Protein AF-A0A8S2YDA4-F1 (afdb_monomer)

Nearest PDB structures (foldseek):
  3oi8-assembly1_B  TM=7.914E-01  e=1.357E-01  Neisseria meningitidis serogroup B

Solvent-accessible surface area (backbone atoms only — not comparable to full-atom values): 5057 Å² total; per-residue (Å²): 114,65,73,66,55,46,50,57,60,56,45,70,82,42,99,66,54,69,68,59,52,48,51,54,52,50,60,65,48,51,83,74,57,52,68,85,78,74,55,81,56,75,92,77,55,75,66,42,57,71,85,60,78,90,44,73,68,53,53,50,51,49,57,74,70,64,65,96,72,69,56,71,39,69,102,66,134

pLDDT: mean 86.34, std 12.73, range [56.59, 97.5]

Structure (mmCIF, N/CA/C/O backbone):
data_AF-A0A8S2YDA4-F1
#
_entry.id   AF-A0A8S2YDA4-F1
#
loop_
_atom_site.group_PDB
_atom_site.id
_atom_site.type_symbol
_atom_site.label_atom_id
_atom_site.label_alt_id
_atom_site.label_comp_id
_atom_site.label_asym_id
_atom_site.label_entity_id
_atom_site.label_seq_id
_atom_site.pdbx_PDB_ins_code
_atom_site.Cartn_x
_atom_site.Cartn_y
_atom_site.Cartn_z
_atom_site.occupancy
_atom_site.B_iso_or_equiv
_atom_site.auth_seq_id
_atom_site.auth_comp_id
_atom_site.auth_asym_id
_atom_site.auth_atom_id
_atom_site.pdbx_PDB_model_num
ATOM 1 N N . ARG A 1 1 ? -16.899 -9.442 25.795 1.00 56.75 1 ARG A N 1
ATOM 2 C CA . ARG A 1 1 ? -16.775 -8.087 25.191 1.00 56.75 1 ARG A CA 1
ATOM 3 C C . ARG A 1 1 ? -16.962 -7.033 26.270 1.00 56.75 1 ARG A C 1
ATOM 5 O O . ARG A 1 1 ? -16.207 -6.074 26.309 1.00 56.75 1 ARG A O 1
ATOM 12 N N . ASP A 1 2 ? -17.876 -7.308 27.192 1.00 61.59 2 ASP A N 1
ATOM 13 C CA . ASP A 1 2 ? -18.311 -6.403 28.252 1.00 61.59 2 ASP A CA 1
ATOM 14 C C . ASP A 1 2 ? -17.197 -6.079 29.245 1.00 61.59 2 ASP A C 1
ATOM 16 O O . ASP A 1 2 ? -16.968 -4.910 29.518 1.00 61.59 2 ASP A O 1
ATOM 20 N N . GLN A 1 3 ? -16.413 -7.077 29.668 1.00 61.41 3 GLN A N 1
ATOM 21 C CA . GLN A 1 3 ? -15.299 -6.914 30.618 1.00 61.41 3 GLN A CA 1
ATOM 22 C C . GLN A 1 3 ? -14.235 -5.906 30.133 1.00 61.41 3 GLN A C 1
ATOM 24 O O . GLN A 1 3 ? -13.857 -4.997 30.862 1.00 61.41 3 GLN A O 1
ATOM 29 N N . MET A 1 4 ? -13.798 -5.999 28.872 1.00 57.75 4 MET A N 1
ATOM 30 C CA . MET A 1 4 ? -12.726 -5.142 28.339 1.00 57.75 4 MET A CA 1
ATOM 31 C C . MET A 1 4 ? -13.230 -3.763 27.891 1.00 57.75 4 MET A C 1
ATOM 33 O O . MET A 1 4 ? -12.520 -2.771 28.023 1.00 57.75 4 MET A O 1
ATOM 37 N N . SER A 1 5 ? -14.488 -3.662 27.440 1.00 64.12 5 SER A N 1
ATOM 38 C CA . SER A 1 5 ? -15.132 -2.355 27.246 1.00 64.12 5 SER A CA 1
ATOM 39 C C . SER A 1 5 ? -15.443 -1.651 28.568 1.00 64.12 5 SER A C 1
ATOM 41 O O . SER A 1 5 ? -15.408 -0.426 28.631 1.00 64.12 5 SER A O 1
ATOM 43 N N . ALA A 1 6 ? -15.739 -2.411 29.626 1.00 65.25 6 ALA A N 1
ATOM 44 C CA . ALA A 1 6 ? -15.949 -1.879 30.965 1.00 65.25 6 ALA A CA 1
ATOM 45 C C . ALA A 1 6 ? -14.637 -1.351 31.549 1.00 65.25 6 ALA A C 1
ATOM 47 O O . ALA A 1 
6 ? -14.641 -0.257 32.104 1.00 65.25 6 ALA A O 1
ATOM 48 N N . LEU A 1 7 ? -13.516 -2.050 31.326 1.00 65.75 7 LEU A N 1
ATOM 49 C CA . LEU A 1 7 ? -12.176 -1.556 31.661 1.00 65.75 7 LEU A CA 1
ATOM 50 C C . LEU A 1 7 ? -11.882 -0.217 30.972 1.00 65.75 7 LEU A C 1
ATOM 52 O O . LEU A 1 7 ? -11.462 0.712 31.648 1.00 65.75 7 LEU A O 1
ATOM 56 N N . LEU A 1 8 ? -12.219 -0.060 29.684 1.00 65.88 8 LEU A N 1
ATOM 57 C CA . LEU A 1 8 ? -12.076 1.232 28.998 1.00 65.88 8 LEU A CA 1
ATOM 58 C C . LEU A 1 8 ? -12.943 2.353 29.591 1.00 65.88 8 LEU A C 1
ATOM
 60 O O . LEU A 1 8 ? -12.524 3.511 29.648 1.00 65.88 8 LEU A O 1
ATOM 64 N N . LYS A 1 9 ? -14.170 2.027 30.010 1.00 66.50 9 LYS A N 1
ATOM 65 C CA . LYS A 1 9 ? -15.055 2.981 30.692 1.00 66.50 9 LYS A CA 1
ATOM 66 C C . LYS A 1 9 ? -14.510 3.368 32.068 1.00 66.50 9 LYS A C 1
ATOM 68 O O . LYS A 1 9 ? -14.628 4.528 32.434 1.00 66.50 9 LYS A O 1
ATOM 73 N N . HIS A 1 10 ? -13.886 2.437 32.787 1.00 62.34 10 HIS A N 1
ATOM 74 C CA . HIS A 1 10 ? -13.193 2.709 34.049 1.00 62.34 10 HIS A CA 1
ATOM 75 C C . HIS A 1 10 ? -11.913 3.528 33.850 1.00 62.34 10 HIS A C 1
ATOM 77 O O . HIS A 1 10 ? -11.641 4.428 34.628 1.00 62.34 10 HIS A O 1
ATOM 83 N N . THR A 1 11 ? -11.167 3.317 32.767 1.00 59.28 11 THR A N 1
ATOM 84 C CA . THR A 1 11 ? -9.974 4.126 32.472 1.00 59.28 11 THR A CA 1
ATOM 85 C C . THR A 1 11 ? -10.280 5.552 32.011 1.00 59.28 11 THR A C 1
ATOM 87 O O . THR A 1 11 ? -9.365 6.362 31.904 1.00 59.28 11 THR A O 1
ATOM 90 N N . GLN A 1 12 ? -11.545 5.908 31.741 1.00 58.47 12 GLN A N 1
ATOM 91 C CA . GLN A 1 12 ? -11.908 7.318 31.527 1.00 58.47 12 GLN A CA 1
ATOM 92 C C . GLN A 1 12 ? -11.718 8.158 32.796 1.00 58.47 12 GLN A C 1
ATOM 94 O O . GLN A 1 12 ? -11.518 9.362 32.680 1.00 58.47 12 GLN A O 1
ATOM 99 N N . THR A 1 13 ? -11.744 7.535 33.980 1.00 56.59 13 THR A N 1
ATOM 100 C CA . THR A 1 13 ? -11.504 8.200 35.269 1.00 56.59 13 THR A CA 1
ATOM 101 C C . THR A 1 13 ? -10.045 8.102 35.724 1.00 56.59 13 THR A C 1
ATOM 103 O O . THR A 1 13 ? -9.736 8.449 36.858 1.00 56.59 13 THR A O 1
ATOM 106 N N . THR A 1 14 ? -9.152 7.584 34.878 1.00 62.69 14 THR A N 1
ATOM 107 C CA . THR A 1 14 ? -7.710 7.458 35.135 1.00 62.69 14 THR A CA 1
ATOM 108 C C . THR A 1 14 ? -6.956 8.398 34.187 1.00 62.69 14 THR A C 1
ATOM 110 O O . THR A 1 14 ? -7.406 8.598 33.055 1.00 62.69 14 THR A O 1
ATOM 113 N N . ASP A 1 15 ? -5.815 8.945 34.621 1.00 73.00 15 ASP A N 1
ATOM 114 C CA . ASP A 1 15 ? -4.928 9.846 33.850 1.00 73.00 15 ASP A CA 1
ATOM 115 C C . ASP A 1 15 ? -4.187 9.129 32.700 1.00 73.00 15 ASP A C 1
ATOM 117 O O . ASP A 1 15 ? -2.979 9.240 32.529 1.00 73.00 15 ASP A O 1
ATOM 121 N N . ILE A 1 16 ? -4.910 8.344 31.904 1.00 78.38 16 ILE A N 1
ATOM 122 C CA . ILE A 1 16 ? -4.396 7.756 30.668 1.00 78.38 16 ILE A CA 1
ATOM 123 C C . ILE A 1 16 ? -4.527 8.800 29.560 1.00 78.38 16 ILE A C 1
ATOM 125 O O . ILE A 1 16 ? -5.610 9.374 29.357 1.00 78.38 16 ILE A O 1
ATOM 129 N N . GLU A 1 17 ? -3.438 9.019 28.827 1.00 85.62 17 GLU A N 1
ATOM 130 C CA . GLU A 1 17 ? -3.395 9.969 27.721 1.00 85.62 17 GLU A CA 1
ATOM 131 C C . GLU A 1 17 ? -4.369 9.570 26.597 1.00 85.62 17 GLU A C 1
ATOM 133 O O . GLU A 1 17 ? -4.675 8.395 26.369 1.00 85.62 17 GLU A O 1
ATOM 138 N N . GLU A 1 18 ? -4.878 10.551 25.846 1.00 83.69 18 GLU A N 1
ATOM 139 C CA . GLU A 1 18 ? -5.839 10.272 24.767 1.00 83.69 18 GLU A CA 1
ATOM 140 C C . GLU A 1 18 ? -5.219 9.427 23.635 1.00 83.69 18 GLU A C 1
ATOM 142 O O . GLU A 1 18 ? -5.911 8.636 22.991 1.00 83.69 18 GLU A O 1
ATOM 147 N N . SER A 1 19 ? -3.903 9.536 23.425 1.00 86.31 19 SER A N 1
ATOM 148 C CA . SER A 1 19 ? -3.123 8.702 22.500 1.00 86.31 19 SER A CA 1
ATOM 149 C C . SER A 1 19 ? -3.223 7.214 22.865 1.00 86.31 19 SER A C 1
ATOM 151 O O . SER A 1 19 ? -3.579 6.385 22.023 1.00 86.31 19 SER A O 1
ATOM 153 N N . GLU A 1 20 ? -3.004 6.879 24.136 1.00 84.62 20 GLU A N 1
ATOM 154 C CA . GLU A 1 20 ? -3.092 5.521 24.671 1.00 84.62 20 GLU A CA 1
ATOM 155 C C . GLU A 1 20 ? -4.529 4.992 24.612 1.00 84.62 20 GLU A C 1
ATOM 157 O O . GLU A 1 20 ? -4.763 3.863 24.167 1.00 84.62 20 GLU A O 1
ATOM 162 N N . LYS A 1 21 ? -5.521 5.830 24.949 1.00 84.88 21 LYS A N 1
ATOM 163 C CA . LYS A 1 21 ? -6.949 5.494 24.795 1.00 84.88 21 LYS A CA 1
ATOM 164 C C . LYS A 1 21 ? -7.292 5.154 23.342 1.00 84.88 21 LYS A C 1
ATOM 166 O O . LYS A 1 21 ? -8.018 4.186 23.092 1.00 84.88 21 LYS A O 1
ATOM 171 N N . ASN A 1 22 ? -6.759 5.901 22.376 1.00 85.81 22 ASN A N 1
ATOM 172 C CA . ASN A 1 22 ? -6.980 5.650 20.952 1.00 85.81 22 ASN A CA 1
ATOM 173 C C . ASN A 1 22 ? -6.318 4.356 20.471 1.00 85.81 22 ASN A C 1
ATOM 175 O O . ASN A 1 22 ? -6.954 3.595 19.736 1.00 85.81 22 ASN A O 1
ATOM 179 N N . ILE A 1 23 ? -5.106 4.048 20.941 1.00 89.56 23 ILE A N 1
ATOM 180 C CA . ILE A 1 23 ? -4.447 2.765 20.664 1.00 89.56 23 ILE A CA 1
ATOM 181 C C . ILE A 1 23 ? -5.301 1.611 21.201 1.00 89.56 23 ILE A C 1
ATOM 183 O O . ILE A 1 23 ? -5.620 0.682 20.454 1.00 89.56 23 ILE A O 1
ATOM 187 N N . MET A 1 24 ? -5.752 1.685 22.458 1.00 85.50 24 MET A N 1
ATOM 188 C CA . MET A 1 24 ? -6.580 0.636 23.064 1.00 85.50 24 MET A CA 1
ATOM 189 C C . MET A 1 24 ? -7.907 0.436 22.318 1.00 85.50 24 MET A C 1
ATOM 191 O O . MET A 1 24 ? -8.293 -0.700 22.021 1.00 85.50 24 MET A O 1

+===+

Task brief:
Among the entries above, the line containing "ATOM 24 O O", the line containing "ATOM 31 C C", and all lines between them are to be restated word for word; nothing else belongs in the reply.

Reply:
ATOM 24 O O . GLN A 1 3 ? -13.857 -4.997 30.862 1.00 61.41 3 GLN A O 1
ATOM 29 N N . MET A 1 4 ? -13.798 -5.999 28.872 1.00 57.75 4 MET A N 1
ATOM 30 C CA . MET A 1 4 ? -12.726 -5.142 28.339 1.00 57.75 4 MET A CA 1
ATOM 31 C C . MET A 1 4 ? -13.230 -3.763 27.891 1.00 57.75 4 MET A C 1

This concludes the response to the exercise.